Thiago Silva, representante do Samba de São Lázaro, explica que o despejo pode atingir 52 famílias, além de cerca de 10 casas e seis bares. Segundo ele, o espaço abriga projetos culturais e famílias antigas: “Eles vieram na segunda-feira com quatro carros da UFBA e a Polícia Federal, entregaram a documentação dizendo que a gente tinha 30 dias pra sair. Mas tem gente aqui com mais de 70 anos, e o bar da minha família existe há mais de 60. Como é que invadimos em 2023, se temos contas de luz antigas, de 2000?”.
O advogado Dourado afirma que a alegação de usucapião não se aplica: “Se for constatado que, de fato, esses imóveis estão dentro da poligonal da UFBA, não se pode usucapir bem público. Os bens públicos são imprescritíveis. Então, a alegação de usucapião nessa área não é viável”. Apesar disso, Dourado ressalta que a medida de desocupação afetaria muitas pessoas, com comércio consolidado e residências antigas, e que o processo ainda não apresenta contestação por parte dos ocupantes, justamente porque eles não são conhecidos.
O advogado sugere que a solução mais adequada para o caso é a criação de uma Comissão de Solução Fundiária, seguindo modelos já aplicados em outros estados, como o Rio de Janeiro. “Essa comissão poderia identificar a área, verificar quais ocupações são irregulares e propor alternativas para os moradores, observando políticas habitacionais e vulnerabilidades sociais”, explica.

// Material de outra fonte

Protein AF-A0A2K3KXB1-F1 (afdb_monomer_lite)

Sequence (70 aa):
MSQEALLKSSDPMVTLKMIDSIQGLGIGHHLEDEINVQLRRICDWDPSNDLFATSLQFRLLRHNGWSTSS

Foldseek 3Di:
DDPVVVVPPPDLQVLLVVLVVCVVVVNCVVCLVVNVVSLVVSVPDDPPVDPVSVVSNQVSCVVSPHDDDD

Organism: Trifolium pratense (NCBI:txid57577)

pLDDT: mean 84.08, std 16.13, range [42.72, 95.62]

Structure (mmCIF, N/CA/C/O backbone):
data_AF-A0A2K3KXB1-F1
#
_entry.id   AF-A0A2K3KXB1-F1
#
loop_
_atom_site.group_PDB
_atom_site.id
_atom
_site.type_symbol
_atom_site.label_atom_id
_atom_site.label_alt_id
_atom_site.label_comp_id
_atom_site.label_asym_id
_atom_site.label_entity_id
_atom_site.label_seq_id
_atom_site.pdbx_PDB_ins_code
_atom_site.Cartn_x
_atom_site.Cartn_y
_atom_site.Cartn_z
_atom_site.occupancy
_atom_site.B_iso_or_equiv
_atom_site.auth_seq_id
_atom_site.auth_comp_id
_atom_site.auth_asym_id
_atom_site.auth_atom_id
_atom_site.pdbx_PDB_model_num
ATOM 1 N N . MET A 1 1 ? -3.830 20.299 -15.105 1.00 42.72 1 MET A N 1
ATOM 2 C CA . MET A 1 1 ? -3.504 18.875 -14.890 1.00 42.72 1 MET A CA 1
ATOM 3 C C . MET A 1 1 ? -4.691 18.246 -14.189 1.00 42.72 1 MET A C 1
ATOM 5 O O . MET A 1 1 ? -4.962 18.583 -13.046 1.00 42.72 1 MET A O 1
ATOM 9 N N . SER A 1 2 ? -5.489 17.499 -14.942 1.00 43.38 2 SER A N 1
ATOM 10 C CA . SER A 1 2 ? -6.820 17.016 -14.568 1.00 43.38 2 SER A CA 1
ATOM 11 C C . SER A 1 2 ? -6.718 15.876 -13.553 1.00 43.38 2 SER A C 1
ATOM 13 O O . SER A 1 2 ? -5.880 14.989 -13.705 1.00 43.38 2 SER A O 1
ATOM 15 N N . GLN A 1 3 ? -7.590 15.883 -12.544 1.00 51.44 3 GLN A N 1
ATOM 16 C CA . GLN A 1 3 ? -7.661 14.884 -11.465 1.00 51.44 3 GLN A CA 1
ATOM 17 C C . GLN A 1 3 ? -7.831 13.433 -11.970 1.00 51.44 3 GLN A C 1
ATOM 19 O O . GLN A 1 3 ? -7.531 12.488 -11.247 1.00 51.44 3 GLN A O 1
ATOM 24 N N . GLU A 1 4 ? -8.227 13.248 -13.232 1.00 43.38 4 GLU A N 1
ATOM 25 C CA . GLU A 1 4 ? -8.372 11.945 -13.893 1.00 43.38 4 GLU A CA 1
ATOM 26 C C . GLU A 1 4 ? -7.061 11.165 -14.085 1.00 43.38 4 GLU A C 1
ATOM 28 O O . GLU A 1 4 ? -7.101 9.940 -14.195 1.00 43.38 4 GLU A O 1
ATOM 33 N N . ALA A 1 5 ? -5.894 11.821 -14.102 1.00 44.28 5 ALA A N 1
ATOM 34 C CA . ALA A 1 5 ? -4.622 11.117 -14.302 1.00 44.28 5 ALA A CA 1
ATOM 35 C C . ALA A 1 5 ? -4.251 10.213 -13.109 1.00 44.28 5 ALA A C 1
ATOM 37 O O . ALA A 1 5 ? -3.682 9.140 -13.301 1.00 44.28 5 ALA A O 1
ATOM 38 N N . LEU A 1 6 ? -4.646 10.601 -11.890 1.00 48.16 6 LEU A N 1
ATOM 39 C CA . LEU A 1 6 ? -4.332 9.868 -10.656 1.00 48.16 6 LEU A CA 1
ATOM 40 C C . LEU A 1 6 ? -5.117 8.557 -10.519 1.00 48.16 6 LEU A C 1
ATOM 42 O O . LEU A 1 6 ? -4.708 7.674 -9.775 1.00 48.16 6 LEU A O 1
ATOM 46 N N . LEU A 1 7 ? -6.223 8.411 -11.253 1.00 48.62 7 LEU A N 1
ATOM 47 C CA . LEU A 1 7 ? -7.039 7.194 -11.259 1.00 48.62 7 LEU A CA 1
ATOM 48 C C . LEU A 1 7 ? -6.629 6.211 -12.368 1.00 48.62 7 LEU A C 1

Ele ressalta ainda que a ação envolve bem público, que é imprescritível, ou seja, não pode ser adquirido por usucapião. “Se for comprovado que os imóveis estão dentro da área da UFBA, o direito de desocupação existe. Mas o impacto humano é inegável. Não se trata de usar força bruta; é preciso considerar famílias, crianças, comércio e até animais”, afirma.
Próximos passos
O processo segue em fase de consolidação do perímetro da UFBA e identificação dos ocupantes. A expectativa é que, após esses trabalhos, o juiz determine a área a ser desocupada e que a desocupação seja realizada com o envolvimento da Polícia Federal, Polícia Militar, Ministério Público e órgãos de assistência social, seguindo as normas da Resolução 510 do CNJ.

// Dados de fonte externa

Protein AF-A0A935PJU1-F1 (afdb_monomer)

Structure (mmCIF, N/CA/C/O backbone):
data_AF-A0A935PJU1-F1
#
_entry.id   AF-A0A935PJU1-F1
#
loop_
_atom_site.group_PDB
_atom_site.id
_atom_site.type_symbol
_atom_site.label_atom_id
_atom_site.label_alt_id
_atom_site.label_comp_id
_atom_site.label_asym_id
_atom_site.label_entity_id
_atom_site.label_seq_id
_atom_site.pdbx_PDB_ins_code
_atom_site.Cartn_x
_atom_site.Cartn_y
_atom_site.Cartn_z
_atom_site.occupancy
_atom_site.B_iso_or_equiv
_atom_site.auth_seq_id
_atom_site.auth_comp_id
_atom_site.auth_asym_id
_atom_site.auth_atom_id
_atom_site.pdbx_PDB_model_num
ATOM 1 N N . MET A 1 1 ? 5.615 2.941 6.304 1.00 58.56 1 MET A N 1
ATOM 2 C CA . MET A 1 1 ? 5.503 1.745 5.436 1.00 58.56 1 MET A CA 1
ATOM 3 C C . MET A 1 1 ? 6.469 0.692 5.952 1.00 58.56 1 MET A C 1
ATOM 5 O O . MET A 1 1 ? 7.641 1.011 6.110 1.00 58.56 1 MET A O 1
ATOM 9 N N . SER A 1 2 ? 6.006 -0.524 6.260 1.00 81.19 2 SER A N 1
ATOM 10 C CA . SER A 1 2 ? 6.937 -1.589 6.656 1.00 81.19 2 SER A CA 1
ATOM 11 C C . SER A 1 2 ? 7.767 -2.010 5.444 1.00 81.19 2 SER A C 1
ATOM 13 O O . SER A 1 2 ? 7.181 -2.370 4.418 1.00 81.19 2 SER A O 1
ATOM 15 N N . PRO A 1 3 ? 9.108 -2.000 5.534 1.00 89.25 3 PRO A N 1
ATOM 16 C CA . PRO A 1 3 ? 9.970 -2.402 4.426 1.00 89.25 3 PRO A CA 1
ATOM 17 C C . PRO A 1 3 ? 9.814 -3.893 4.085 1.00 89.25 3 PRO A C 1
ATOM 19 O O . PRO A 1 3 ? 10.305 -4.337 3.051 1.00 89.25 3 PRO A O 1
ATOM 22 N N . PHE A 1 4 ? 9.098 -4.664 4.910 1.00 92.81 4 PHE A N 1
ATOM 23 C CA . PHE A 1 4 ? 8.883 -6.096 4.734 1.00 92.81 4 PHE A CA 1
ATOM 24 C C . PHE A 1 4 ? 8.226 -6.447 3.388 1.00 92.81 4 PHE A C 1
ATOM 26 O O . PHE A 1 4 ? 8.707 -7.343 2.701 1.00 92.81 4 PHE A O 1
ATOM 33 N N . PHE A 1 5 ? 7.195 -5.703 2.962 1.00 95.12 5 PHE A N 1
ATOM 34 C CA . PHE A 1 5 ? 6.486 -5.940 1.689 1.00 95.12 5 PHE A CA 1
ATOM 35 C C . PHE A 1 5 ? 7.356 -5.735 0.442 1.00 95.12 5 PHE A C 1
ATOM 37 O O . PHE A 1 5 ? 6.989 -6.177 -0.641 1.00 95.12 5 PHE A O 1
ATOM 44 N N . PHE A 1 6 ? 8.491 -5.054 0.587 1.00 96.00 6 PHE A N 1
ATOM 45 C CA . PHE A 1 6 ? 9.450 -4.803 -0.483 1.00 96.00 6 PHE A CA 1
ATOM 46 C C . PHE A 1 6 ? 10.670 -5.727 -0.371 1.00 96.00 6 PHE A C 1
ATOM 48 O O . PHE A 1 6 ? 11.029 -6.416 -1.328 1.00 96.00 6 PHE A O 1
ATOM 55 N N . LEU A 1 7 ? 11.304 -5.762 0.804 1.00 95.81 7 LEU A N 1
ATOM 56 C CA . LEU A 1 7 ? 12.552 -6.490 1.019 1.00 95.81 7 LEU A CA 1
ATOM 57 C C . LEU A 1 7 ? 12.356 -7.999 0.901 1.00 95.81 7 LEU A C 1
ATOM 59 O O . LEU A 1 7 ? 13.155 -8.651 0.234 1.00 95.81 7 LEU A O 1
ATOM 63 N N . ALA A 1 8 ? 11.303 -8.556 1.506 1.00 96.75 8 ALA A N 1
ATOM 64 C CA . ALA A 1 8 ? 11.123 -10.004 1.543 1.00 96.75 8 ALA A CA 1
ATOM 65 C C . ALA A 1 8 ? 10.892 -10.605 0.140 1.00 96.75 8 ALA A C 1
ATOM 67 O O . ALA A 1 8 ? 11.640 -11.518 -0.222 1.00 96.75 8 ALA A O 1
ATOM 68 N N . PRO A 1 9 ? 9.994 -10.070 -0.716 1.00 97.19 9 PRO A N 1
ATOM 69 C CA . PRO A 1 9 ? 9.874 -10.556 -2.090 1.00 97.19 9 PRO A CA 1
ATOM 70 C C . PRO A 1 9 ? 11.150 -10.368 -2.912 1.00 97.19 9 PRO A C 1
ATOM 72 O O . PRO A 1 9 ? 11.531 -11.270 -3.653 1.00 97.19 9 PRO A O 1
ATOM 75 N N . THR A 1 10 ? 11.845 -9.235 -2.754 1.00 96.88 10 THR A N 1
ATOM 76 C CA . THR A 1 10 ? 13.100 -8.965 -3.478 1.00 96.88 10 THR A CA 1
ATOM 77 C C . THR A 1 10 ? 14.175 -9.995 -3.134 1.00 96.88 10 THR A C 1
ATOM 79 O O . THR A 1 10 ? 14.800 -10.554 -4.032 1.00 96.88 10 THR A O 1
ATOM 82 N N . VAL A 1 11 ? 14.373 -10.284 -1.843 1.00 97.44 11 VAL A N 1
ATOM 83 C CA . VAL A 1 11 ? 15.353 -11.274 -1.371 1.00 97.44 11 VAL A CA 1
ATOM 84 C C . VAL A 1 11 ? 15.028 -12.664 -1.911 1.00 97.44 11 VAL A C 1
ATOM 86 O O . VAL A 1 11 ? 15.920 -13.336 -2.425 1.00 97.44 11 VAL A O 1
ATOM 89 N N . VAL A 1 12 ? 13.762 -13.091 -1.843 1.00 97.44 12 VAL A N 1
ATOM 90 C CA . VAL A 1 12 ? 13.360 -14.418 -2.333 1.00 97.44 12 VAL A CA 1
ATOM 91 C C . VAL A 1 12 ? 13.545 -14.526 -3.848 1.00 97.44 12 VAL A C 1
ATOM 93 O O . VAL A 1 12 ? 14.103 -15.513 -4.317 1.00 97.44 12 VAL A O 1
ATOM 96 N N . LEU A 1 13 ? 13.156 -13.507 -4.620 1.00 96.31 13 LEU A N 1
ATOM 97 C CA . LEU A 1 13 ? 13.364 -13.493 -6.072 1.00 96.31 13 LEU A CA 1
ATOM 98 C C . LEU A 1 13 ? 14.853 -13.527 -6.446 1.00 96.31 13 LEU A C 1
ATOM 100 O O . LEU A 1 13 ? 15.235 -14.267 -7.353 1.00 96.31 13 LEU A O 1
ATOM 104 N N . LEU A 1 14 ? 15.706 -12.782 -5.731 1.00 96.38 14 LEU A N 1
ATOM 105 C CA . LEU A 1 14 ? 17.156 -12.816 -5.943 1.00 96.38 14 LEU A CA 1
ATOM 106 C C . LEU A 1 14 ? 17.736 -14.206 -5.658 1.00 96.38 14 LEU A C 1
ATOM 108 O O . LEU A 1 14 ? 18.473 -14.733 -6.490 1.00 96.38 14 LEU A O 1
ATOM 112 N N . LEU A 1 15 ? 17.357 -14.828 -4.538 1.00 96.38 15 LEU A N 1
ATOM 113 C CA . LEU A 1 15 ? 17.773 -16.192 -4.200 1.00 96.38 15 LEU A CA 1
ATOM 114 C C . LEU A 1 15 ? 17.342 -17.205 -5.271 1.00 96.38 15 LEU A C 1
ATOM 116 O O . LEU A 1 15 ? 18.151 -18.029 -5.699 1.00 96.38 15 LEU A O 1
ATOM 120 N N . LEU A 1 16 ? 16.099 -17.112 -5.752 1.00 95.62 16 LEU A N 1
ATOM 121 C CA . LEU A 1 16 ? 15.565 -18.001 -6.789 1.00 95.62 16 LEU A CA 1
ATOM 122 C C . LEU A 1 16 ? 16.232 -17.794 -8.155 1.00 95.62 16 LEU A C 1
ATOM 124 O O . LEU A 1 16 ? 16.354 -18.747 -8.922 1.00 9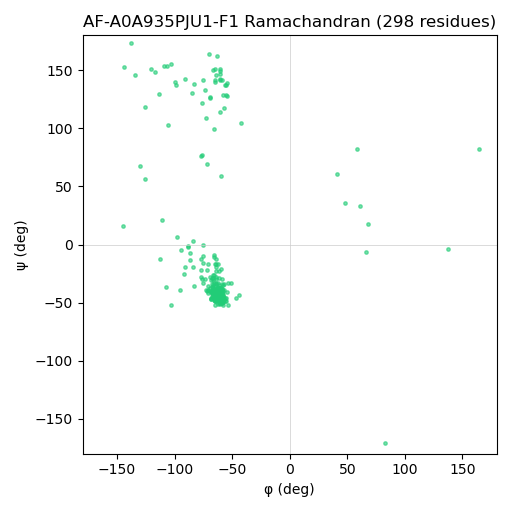5.62 16 LEU A O 1
ATOM 128 N N . SER A 1 17 ? 16.719 -16.584 -8.443 1.00 94.00 17 SER A N 1
ATOM 129 C CA . SER A 1 17 ? 17.440 -16.271 -9.684 1.00 94.00 17 SER A CA 1
ATOM 130 C C . SER A 1 17 ? 18.882 -16.781 -9.746 1.00 94.00 17 SER A C 1
ATOM 132 O O . SER A 1 17 ? 19.528 -16.602 -10.773 1.00 94.00 17 SER A O 1
ATOM 134 N N . ARG A 1 18 ? 19.368 -17.453 -8.688 1.00 94.12 18 ARG A N 1
ATOM 135 C CA . ARG A 1 18 ? 20.748 -17.956 -8.549 1.00 94.12 18 ARG A CA 1
ATOM 136 C C . ARG A 1 18 ? 21.776 -16.811 -8.645 1.00 94.12 18 ARG A C 1
ATOM 138 O O . ARG A 1 18 ? 22.346 -16.592 -9.714 1.00 94.12 18 ARG A O 1
ATOM 145 N N . PRO A 1 19 ? 22.025 -16.079 -7.542 1.00 92.44 19 PRO A N 1
ATOM 146 C CA . PRO A 1 19 ? 22.880 -14.893 -7.556 1.00 92.44 19 PRO A CA 1
ATOM 147 C C . PRO A 1 19 ? 24.293 -15.227 -8.054 1.00 92.44 19 PRO A C 1
ATOM 149 O O . PRO A 1 19 ? 24.947 -16.138 -7.545 1.00 92.44 19 PRO A O 1
ATOM 152 N N . ALA A 1 20 ? 24.769 -14.468 -9.038 1.00 94.31 20 ALA A N 1
ATOM 153 C CA . ALA A 1 20 ? 26.049 -14.674 -9.716 1.00 94.31 20 ALA A CA 1
ATOM 154 C C . ALA A 1 20 ? 27.067 -13.559 -9.423 1.00 94.31 20 ALA A C 1
ATOM 156 O O . ALA A 1 20 ? 28.245 -13.679 -9.756 1.00 94.31 20 ALA A O 1
ATOM 157 N N . THR A 1 21 ? 26.629 -12.449 -8.827 1.00 96.25 21 THR A N 1
ATOM 158 C CA . THR A 1 21 ? 27.452 -11.258 -8.593 1.00 96.25 21 THR A CA 1
ATOM 159 C C . THR A 1 21 ? 27.557 -10.915 -7.110 1.00 96.25 21 THR A C 1
ATOM 161 O O . THR A 1 21 ? 26.630 -11.134 -6.330 1.00 96.25 21 THR A O 1
ATOM 164 N N . ALA A 1 22 ? 28.677 -10.299 -6.712 1.00 96.19 22 ALA A N 1
ATOM 165 C CA . ALA A 1 22 ? 28.869 -9.828 -5.337 1.00 96.19 22 ALA A CA 1
ATOM 166 C C . ALA A 1 22 ? 27.791 -8.810 -4.923 1.00 96.19 22 ALA A C 1
ATOM 168 O O . ALA A 1 22 ? 27.336 -8.808 -3.783 1.00 96.19 22 ALA A O 1
ATOM 169 N N . ARG A 1 23 ? 27.329 -7.982 -5.872 1.00 95.50 23 ARG A N 1
ATOM 170 C CA . ARG A 1 23 ? 26.243 -7.019 -5.659 1.00 95.50 23 ARG A CA 1
ATOM 171 C C . ARG A 1 23 ? 24.949 -7.711 -5.224 1.00 95.50 23 ARG A C 1
ATOM 173 O O . ARG A 1 23 ? 24.339 -7.257 -4.263 1.00 95.50 23 ARG A O 1
ATOM 180 N N . GLU A 1 24 ? 24.535 -8.787 -5.894 1.00 95.62 24 GLU A N 1
ATOM 181 C CA . GLU A 1 24 ? 23.326 -9.539 -5.520 1.00 95.62 24 GLU A CA 1
ATOM 182 C C . GLU A 1 24 ? 23.457 -10.128 -4.112 1.00 95.62 24 GLU A C 1
ATOM 184 O O . GLU A 1 24 ? 22.545 -9.974 -3.302 1.00 95.62 24 GLU A O 1
ATOM 189 N N . TRP A 1 25 ? 24.612 -10.717 -3.784 1.00 97.50 25 TRP A N 1
ATOM 190 C CA . TRP A 1 25 ? 24.882 -11.254 -2.448 1.00 97.50 25 TRP A CA 1
ATOM 191 C C . TRP A 1 25 ? 24.846 -10.187 -1.353 1.00 97.50 25 TRP A C 1
ATOM 193 O O . TRP A 1 25 ? 24.233 -10.417 -0.312 1.00 97.50 25 TRP A O 1
ATOM 203 N N . ILE A 1 26 ? 25.425 -9.006 -1.589 1.00 97.00 26 ILE A N 1
ATOM 204 C CA . ILE A 1 26 ? 25.353 -7.879 -0.647 1.00 97.00 26 ILE A CA 1
ATOM 205 C C . ILE A 1 26 ? 23.891 -7.504 -0.374 1.00 97.00 26 ILE A C 1
ATOM 207 O O . ILE A 1 26 ? 23.507 -7.338 0.783 1.00 97.00 26 ILE A O 1
ATOM 211 N N . TRP A 1 27 ? 23.058 -7.416 -1.414 1.00 96.00 27 TRP A N 1
ATOM 212 C CA . TRP A 1 27 ? 21.637 -7.091 -1.258 1.00 96.00 27 TRP A CA 1
ATOM 213 C C . TRP A 1 27 ? 20.841 -8.192 -0.555 1.00 96.00 27 TRP A C 1
ATOM 215 O O . TRP A 1 27 ? 19.971 -7.876 0.256 1.00 96.00 27 TRP A O 1
ATOM 225 N N . ILE A 1 28 ? 21.153 -9.465 -0.811 1.00 97.06 28 ILE A N 1
ATOM 226 C CA . ILE A 1 28 ? 20.556 -10.598 -0.095 1.00 97.06 28 ILE A CA 1
ATOM 227 C C . ILE A 1 28 ? 20.916 -10.526 1.391 1.00 97.06 28 ILE A C 1
ATOM 229 O O . ILE A 1 28 ? 20.020 -10.558 2.229 1.00 97.06 28 ILE A O 1
ATOM 233 N N . VAL A 1 29 ? 22.200 -10.377 1.732 1.00 97.56 29 VAL A N 1
ATOM 234 C CA . VAL A 1 29 ? 22.661 -10.306 3.128 1.00 97.56 29 VAL A CA 1
ATOM 235 C C . VAL A 1 29 ? 22.044 -9.110 3.842 1.00 97.56 29 VAL A C 1
ATOM 237 O O . VAL A 1 29 ? 21.528 -9.265 4.950 1.00 97.56 29 VAL A O 1
ATOM 240 N N . LEU A 1 30 ? 22.037 -7.936 3.207 1.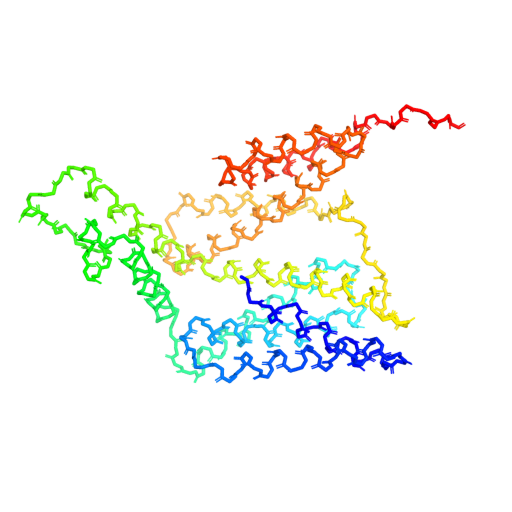00 96.44 30 LEU A N 1
ATOM 241 C CA . LEU A 1 30 ? 21.417 -6.737 3.763 1.00 96.44 30 LEU A CA 1
ATOM 242 C C . LEU A 1 30 ? 19.918 -6.953 4.000 1.00 96.44 30 LEU A C 1
ATOM 244 O O . LEU A 1 30 ? 19.437 -6.702 5.101 1.00 96.44 30 LEU A O 1
ATOM 248 N N . GLY A 1 31 ? 19.196 -7.479 3.007 1.00 95.50 31 GLY A N 1
ATOM 249 C CA . GLY A 1 31 ? 17.763 -7.742 3.109 1.00 95.50 31 GLY A CA 1
ATOM 250 C C . GLY A 1 31 ? 17.420 -8.772 4.187 1.00 95.50 31 GLY A C 1
ATOM 251 O O . GLY A 1 31 ? 16.556 -8.508 5.021 1.00 95.50 31 GLY A O 1
ATOM 252 N N . VAL A 1 32 ? 18.126 -9.908 4.229 1.00 96.69 32 VAL A N 1
ATOM 253 C CA . VAL A 1 32 ? 17.948 -10.949 5.258 1.00 96.69 32 VAL A CA 1
ATOM 254 C C . VAL A 1 32 ? 18.252 -10.396 6.645 1.00 96.69 32 VAL A C 1
ATOM 256 O O . VAL A 1 32 ? 17.469 -10.607 7.568 1.00 96.69 32 VAL A O 1
ATOM 259 N N . THR A 1 33 ? 19.345 -9.645 6.796 1.00 96.44 33 THR A N 1
ATOM 260 C CA . THR A 1 33 ? 19.721 -9.040 8.081 1.00 96.44 33 THR A CA 1
ATOM 261 C C . THR A 1 33 ? 18.677 -8.022 8.528 1.00 96.44 33 THR A C 1
ATOM 263 O O . THR A 1 33 ? 18.239 -8.066 9.673 1.00 96.44 33 THR A O 1
ATOM 266 N N . SER A 1 34 ? 18.210 -7.148 7.631 1.00 93.81 34 SER A N 1
ATOM 267 C CA . SER A 1 34 ? 17.135 -6.199 7.936 1.00 93.81 34 SER A CA 1
ATOM 268 C C . SER A 1 34 ? 15.847 -6.911 8.352 1.00 93.81 34 SER A C 1
ATOM 270 O O . SER A 1 34 ? 15.240 -6.525 9.347 1.00 93.81 34 SER A O 1
ATOM 272 N N . ILE A 1 35 ? 15.442 -7.975 7.650 1.00 94.44 35 ILE A N 1
ATOM 273 C CA . ILE A 1 35 ? 14.261 -8.775 8.012 1.00 94.44 35 ILE A CA 1
ATOM 274 C C . ILE A 1 35 ? 14.455 -9.440 9.381 1.00 94.44 35 ILE A C 1
ATOM 276 O O . ILE A 1 35 ? 13.558 -9.378 10.218 1.00 94.44 35 ILE A O 1
ATOM 280 N N . ALA A 1 36 ? 15.623 -10.026 9.646 1.00 95.12 36 ALA A N 1
ATOM 281 C CA . ALA A 1 36 ? 15.929 -10.670 10.920 1.00 95.12 36 ALA A CA 1
ATOM 282 C C . ALA A 1 36 ? 15.922 -9.676 12.093 1.00 95.12 36 ALA A C 1
ATOM 284 O O . ALA A 1 36 ? 15.379 -9.987 13.152 1.00 95.12 36 ALA A O 1
ATOM 285 N N . VAL A 1 37 ? 16.477 -8.474 11.902 1.00 94.44 37 VAL A N 1
ATOM 286 C CA . VAL A 1 37 ? 16.423 -7.390 12.894 1.00 94.44 37 VAL A CA 1
ATOM 287 C C . VAL A 1 37 ? 14.979 -6.977 13.145 1.00 94.44 37 VAL A C 1
ATOM 289 O O . VAL A 1 37 ? 14.567 -6.916 14.300 1.00 94.44 37 VAL A O 1
ATOM 292 N N . LEU A 1 38 ? 14.190 -6.768 12.085 1.00 90.69 38 LEU A N 1
ATOM 293 C CA . LEU A 1 38 ? 12.779 -6.416 12.220 1.00 90.69 38 LEU A CA 1
ATOM 294 C C . LEU A 1 38 ? 12.037 -7.469 13.041 1.00 90.69 38 LEU A C 1
ATOM 296 O O . LEU A 1 38 ? 11.393 -7.112 14.017 1.00 90.69 38 LEU A O 1
ATOM 300 N N . LEU A 1 39 ? 12.189 -8.758 12.736 1.00 91.31 39 LEU A N 1
ATOM 301 C CA . LEU A 1 39 ? 11.499 -9.836 13.454 1.00 91.31 39 LEU A CA 1
ATOM 302 C C . LEU A 1 39 ? 11.853 -9.931 14.950 1.00 91.31 39 LEU A C 1
ATOM 304 O O . LEU A 1 39 ? 11.047 -10.454 15.713 1.00 91.31 39 LEU A O 1
ATOM 308 N N . ARG A 1 40 ? 13.013 -9.416 15.381 1.00 93.12 40 ARG A N 1
ATOM 309 C CA . ARG A 1 40 ? 13.445 -9.435 16.792 1.00 93.12 40 ARG A CA 1
ATOM 310 C C . ARG A 1 40 ? 12.893 -8.289 17.634 1.00 93.12 40 ARG A C 1
ATOM 312 O O . ARG A 1 40 ? 12.903 -8.394 18.856 1.00 93.12 40 ARG A O 1
ATOM 319 N N . ILE A 1 41 ? 12.442 -7.199 17.014 1.00 91.50 41 ILE A N 1
ATOM 320 C CA . ILE A 1 41 ? 11.888 -6.059 17.752 1.00 91.50 41 ILE A CA 1
ATOM 321 C C . ILE A 1 41 ? 10.543 -6.497 18.365 1.00 91.50 41 ILE A C 1
ATOM 323 O O . ILE A 1 41 ? 9.710 -7.012 17.605 1.00 91.50 41 ILE A O 1
ATOM 327 N N . PRO A 1 42 ? 10.323 -6.327 19.689 1.00 86.50 42 PRO A N 1
ATOM 328 C CA . PRO A 1 42 ? 9.026 -6.550 20.329 1.00 86.50 42 PRO A CA 1
ATOM 329 C C . PRO A 1 42 ? 7.954 -5.704 19.652 1.00 86.50 42 PRO A C 1
ATOM 331 O O . PRO A 1 42 ? 8.209 -4.550 19.323 1.00 86.50 42 PRO A O 1
ATOM 334 N N . THR A 1 43 ? 6.775 -6.275 19.417 1.00 89.00 43 THR A N 1
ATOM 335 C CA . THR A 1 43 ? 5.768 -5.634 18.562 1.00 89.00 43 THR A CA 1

Enquanto isso, a suspensão da reintegração garante que as famílias e comerciantes não sejam removidos de forma precipitada, dando tempo para que a situação seja analisada de forma técnica e responsável.
O advogado sugere que a solução mais adequada para o caso é a criação de uma Comissão de Solução Fundiária, seguindo modelos já aplicados em outros estados, como o Rio de Janeiro. Além disso, outra possibilidade é a Constituição de Grupo de Trabalho Técnico (GTT), com representantes da UFBA, poder público, Ministério Público, Defensoria Pública e comunidade, para propor soluções fundiárias e sociais equilibradas.
“Essa comissão poderia identificar a área, verificar quais ocupações são irregulares e propor alternativas para os moradores, observando políticas habitacionais e vulnerabilidades sociais”, explica.
Mais um possível fim do Samba de São Lázaro:
O evento havia anunciado o encerramento definitivo das atividades em novembro do ano passado, após denúncias de moradores devido ao barulho, já que as apresentações aconteciam após as 22h. Logo após os fatos, o samba chegou a realizar uma edição no Pelourinho.
Após reuniões com representantes da Prefeitura de Salvador, moradores da Federação e organizadores do evento, uma das medidas testadas para a retomada ao local original foi o novo horário. Outros problemas apontados na reunião, que a organização do samba se comprometeu a tentar resolver, são:
- Estacionamento irregular em frente às garagens de moradores e condomínios;
- Barulho de motos no entorno do evento;
- Outras ocorrências de barulho e aglomerações após o encerramento do samba.
Em agosto deste ano o samba voltou oficialmente. O dia de sexta-feira foi mantido, quinzenalmente.